One of the challenges in writing programs in today’s RIA environments  (Javascript, Flex, Silverlight and GWT)  is expressing the flow of control between multiple asynchronous XHR calls.  A “one-click-one-XHR” policy is often best,  but you don’t always have control over your client-server protocols.  A program that’s simple to read as a synchronous program can become a tangle of subroutines when it’s broken up into a number of callback functions.  One answer is program translation:  to manually or automatically convert a synchronous program into an asynchronous program:  starting from the theoretical foundation,  this article talks about a few ways of doing that.

Thibaud Lopez Schneider sent me a link to an interesting paper he wrote, titled “Writing Effective Asynchronous XmlHttpRequests.” He presents an informal proof that you can take a program that uses synchronous function calls and common control structures such as if-else and do-while, and transform it a program that calls the functions asynchronously.

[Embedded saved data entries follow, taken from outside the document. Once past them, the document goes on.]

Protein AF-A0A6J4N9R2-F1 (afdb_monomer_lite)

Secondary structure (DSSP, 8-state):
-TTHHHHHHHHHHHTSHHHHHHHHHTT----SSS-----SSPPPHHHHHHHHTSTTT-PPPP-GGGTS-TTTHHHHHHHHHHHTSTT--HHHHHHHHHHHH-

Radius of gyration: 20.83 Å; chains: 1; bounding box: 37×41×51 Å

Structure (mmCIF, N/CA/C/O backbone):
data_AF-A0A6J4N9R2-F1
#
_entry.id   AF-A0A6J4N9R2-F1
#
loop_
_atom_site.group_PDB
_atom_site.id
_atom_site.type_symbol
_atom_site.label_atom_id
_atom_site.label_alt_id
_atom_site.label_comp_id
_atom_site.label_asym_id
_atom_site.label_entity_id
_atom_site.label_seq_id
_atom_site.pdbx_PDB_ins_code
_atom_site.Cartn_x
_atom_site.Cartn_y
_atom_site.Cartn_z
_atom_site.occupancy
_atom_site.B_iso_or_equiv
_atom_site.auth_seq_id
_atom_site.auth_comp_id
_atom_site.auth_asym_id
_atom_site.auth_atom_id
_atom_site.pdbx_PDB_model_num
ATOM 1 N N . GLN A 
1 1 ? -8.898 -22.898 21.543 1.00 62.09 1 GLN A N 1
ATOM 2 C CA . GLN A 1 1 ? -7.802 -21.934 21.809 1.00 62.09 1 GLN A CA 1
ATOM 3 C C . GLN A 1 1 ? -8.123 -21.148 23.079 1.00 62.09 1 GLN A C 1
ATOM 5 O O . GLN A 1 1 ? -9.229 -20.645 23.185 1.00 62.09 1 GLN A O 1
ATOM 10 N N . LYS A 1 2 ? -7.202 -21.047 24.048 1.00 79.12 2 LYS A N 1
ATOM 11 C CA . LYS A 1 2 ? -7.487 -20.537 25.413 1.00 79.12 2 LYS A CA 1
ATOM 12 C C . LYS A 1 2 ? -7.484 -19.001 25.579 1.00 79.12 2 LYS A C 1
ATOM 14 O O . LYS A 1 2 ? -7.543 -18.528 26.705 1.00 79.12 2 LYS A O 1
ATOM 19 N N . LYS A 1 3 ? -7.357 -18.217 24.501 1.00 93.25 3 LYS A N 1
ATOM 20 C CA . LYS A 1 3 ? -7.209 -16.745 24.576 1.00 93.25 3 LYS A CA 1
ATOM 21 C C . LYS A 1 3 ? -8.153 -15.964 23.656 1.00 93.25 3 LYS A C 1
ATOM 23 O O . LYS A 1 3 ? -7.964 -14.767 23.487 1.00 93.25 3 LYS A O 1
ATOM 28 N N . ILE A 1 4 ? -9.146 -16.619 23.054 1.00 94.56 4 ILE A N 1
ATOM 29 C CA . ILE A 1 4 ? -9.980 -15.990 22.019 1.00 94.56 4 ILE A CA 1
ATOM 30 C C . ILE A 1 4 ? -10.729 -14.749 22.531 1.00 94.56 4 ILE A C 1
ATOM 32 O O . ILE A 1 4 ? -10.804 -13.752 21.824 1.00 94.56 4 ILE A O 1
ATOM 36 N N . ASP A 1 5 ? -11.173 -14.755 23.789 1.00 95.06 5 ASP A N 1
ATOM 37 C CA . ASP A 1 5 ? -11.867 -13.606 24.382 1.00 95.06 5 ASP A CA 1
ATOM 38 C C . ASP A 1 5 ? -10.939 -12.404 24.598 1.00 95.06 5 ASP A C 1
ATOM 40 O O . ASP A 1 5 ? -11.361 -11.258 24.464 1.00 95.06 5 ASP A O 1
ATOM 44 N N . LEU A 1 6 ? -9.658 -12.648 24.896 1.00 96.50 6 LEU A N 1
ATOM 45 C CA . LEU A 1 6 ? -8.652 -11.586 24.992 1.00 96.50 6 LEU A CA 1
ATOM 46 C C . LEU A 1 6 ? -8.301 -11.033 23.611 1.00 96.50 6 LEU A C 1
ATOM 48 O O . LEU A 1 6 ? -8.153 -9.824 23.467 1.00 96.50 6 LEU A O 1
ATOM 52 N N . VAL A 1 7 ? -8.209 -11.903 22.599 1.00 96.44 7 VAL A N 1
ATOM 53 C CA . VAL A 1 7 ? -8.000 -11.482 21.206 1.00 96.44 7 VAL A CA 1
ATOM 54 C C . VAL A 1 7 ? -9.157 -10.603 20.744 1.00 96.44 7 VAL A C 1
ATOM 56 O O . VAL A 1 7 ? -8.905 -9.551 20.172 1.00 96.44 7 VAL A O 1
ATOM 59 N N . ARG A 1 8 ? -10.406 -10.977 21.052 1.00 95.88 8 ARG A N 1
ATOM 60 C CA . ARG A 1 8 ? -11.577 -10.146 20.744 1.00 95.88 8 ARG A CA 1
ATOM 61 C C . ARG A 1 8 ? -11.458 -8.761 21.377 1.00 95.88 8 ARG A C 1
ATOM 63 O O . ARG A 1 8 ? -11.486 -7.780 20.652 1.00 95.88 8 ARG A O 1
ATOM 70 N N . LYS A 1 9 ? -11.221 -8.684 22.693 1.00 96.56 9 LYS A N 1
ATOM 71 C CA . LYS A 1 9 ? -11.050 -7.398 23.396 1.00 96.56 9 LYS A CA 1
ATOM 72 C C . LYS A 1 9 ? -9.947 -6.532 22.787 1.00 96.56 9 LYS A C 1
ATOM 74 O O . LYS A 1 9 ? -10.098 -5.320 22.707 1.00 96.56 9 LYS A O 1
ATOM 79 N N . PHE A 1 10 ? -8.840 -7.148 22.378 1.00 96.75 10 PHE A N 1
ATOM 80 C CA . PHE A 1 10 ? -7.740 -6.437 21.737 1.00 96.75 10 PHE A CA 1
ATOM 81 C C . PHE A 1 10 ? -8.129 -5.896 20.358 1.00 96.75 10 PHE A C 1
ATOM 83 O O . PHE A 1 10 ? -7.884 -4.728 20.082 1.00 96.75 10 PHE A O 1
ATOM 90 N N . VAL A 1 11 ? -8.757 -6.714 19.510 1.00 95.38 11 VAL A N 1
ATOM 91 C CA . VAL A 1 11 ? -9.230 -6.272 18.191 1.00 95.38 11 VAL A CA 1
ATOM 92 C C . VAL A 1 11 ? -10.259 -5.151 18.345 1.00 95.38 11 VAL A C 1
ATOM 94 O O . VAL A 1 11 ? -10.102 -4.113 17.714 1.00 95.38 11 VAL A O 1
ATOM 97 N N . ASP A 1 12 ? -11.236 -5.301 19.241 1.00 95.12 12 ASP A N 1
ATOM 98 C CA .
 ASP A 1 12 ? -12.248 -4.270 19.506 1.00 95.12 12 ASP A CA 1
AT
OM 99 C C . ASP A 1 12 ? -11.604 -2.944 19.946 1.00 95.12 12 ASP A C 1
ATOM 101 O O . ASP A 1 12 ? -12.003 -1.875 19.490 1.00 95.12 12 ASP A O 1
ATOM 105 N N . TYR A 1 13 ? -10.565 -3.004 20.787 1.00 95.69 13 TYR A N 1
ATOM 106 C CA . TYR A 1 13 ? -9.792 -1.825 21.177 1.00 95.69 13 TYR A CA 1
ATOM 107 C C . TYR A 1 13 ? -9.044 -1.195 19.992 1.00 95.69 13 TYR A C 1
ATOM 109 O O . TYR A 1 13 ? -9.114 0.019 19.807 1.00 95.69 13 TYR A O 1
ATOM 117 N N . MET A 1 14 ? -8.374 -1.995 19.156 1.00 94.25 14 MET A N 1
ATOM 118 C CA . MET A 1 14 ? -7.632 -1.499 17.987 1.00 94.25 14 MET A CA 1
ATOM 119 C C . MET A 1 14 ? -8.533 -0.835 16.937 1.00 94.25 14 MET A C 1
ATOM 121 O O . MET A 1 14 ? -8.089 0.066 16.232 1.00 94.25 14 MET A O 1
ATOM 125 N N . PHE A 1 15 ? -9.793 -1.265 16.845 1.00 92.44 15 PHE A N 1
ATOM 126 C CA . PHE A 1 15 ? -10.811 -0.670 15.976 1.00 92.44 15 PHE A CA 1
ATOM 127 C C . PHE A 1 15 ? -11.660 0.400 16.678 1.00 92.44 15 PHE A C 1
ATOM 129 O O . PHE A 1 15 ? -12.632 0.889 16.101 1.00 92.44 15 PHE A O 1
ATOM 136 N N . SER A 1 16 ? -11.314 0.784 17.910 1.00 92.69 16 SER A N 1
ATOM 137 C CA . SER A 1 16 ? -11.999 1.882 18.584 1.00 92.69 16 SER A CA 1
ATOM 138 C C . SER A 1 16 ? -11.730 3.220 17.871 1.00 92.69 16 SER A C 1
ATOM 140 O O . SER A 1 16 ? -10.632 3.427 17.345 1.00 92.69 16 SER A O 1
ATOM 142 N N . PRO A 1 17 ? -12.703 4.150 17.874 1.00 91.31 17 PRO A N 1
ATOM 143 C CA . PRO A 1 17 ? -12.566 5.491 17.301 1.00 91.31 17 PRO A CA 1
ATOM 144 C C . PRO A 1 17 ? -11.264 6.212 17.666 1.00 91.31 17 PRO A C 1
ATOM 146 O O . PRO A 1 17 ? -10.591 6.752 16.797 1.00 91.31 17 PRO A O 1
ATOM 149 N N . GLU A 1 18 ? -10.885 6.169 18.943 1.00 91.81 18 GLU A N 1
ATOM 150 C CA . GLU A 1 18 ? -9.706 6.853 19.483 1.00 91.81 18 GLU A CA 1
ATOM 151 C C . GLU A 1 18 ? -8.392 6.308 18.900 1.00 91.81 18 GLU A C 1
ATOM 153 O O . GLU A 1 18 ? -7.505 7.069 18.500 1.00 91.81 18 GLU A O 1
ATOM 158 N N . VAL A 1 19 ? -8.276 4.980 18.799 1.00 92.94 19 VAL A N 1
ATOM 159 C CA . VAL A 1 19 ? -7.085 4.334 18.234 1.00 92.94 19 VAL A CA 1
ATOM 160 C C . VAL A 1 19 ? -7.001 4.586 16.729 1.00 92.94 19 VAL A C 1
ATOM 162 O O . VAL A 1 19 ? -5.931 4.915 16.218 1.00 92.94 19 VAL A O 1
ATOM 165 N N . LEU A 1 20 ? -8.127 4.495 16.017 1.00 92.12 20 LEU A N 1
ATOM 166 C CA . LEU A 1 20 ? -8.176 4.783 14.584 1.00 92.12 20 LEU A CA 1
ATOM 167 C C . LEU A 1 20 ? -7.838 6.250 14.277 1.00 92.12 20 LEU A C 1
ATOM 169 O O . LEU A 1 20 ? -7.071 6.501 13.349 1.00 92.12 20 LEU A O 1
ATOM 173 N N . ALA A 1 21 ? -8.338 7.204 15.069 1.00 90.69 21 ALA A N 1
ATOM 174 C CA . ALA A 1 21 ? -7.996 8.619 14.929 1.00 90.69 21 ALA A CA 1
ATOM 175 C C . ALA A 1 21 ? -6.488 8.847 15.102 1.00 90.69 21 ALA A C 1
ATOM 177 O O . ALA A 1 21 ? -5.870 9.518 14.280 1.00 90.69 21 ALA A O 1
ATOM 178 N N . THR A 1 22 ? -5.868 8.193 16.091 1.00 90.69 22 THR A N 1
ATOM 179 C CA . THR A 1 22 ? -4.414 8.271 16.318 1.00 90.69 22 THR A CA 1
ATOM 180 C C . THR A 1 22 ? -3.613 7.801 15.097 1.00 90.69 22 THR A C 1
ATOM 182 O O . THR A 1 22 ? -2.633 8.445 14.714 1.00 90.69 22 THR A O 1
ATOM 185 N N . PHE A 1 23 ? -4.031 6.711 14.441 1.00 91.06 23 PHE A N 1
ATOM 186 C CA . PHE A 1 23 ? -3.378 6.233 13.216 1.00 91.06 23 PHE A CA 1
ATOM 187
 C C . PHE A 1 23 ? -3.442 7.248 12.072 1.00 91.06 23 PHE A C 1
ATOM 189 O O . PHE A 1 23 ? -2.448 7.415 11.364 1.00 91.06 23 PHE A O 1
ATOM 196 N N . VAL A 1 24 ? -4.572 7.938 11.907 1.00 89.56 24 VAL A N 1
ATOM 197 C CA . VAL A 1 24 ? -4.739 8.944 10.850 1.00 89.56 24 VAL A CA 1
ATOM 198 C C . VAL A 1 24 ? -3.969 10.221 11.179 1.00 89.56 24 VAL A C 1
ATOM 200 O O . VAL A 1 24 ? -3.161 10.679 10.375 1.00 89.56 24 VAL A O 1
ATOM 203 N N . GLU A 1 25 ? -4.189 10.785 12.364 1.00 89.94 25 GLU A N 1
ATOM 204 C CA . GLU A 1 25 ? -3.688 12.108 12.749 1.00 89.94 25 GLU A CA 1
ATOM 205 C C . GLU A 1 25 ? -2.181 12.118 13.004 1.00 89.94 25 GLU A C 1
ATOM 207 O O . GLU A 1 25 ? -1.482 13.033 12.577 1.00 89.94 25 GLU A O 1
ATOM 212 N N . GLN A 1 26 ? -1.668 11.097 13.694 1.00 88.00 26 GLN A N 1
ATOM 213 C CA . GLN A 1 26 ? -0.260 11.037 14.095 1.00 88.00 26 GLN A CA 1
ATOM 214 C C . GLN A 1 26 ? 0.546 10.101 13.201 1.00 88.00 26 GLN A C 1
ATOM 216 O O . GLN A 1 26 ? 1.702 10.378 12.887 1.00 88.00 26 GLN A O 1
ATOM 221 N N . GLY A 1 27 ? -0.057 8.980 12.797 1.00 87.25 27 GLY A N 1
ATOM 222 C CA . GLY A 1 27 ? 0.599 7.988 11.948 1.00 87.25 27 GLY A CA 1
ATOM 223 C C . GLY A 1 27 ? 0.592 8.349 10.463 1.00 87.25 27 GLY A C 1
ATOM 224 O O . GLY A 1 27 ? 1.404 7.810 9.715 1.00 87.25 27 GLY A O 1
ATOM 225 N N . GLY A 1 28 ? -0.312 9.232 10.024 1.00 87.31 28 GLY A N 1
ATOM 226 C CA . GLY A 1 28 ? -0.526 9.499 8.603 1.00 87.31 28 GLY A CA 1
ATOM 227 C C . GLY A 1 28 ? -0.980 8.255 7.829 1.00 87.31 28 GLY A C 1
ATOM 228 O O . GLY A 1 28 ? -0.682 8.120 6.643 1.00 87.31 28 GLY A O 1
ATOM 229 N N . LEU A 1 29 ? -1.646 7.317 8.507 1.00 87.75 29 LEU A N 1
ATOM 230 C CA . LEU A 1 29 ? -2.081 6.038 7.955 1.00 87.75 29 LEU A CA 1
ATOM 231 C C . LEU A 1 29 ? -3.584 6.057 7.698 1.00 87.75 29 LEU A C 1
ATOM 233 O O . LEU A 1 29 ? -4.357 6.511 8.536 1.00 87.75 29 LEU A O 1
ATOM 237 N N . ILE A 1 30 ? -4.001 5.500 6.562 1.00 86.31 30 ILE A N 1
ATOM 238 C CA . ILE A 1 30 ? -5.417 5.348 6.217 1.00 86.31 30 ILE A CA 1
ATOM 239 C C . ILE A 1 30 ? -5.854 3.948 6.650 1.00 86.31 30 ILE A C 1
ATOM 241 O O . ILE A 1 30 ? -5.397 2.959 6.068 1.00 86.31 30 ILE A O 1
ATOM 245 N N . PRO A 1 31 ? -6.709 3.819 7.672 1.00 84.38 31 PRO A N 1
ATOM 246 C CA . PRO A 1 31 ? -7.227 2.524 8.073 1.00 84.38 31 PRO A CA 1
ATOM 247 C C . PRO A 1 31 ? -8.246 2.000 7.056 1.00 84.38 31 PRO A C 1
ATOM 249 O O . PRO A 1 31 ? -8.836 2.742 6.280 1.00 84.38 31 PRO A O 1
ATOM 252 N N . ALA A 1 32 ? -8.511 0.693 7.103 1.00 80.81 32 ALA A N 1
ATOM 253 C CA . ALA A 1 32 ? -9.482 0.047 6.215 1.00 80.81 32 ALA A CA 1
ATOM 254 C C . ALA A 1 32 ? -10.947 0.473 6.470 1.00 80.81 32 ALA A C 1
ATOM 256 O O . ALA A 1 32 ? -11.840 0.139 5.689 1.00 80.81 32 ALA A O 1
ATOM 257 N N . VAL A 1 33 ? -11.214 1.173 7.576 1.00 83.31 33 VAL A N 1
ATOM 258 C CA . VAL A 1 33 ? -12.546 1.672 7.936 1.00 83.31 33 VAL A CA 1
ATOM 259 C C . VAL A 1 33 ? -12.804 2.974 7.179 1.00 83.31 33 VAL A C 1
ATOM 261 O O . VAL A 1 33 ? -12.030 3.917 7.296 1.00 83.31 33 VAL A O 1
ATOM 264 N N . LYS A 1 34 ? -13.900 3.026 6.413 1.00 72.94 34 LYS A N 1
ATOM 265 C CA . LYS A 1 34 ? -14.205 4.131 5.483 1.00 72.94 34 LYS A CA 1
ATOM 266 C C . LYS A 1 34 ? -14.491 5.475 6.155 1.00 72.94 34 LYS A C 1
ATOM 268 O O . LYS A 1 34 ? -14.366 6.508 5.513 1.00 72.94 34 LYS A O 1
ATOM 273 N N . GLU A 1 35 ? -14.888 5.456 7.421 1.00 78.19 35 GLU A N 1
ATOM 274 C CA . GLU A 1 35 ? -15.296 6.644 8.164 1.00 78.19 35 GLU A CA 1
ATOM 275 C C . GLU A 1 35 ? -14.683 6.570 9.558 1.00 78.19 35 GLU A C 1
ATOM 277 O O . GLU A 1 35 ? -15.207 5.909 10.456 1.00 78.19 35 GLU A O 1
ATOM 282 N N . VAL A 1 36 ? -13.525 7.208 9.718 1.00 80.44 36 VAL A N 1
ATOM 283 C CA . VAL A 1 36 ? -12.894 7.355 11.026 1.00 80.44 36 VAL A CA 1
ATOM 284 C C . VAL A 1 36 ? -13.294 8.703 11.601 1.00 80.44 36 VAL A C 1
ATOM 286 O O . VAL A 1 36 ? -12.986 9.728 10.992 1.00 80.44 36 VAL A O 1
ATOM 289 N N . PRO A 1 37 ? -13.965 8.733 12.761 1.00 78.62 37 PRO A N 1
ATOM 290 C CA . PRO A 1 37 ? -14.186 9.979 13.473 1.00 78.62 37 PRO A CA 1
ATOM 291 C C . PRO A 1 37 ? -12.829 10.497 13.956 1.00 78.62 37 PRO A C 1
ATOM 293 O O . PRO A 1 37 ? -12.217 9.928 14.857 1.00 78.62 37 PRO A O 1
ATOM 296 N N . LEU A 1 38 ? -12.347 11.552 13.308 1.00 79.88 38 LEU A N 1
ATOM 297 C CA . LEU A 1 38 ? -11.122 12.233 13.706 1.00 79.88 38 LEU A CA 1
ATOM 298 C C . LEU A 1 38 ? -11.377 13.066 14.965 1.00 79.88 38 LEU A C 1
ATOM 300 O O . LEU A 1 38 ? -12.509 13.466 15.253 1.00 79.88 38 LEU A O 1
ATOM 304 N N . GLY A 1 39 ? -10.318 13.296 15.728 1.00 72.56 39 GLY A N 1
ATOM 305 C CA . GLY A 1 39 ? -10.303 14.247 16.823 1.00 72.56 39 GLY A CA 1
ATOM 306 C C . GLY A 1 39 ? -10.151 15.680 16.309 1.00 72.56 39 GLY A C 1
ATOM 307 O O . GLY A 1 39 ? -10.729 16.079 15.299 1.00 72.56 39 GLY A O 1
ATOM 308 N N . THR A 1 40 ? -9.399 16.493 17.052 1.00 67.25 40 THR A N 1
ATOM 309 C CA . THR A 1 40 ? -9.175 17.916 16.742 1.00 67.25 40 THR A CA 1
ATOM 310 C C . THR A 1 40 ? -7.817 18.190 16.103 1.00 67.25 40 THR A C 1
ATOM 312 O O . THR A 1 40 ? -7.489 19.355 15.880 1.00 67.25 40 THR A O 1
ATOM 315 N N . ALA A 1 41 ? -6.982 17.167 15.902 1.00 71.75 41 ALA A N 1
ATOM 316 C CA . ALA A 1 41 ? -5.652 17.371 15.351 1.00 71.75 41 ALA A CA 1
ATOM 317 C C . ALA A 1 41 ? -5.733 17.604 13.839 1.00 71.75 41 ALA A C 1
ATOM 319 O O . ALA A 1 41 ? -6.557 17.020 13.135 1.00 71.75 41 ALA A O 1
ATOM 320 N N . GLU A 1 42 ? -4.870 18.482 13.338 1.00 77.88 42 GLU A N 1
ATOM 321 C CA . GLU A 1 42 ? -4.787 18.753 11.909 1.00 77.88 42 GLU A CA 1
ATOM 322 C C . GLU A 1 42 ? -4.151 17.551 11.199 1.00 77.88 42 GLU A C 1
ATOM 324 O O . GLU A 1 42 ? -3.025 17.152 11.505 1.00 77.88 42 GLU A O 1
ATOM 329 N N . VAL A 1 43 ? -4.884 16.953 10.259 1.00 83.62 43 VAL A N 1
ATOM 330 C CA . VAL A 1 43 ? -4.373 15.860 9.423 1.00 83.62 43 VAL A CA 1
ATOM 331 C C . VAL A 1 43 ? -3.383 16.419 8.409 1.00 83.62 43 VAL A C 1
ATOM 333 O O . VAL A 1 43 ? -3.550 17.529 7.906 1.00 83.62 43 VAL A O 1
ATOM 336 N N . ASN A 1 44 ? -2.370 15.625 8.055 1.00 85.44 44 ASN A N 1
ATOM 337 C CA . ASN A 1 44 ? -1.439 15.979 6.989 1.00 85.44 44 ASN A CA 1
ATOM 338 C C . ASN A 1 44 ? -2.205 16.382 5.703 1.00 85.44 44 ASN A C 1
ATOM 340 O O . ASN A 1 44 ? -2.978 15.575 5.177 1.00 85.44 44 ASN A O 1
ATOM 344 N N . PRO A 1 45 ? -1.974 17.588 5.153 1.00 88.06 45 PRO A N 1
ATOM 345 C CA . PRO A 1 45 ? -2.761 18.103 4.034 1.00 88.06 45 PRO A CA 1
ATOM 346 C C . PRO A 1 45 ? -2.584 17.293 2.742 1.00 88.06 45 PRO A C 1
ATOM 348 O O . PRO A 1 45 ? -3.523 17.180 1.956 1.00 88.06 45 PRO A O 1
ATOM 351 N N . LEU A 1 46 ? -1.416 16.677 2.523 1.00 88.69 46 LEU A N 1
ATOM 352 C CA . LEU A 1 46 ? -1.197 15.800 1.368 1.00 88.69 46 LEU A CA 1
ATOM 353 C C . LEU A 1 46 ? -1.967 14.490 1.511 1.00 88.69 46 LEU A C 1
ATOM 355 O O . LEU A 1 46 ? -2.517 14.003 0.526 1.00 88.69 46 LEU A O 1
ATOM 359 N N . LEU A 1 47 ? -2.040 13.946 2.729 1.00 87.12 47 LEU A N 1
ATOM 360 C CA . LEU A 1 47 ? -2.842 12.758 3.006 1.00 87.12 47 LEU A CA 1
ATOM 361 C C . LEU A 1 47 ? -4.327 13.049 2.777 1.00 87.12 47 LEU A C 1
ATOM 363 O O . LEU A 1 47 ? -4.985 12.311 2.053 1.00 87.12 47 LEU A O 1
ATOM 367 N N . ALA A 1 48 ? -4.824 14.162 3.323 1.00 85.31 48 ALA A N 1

In simple language, it gives a blueprint for implementing arbitrary control flow in code that uses asynchronous XmlHttpRequests.

In this article,  I work a simple example from Thibaud’s paper and talk about four software tools that automated the conversion of conventional control flows to asynchronous programming.  One tool,  the Windows Workflow Foundation, lets us compose long-running applications out of a collection of asynchronous Activity objects.  Another two tools are jwacs and Narrative Javascript,  open-source   translators that translated pseudo-blocking programs in a modified dialect of JavaScript into an asynchronous program in ordinary JavaScript that runs in your browser.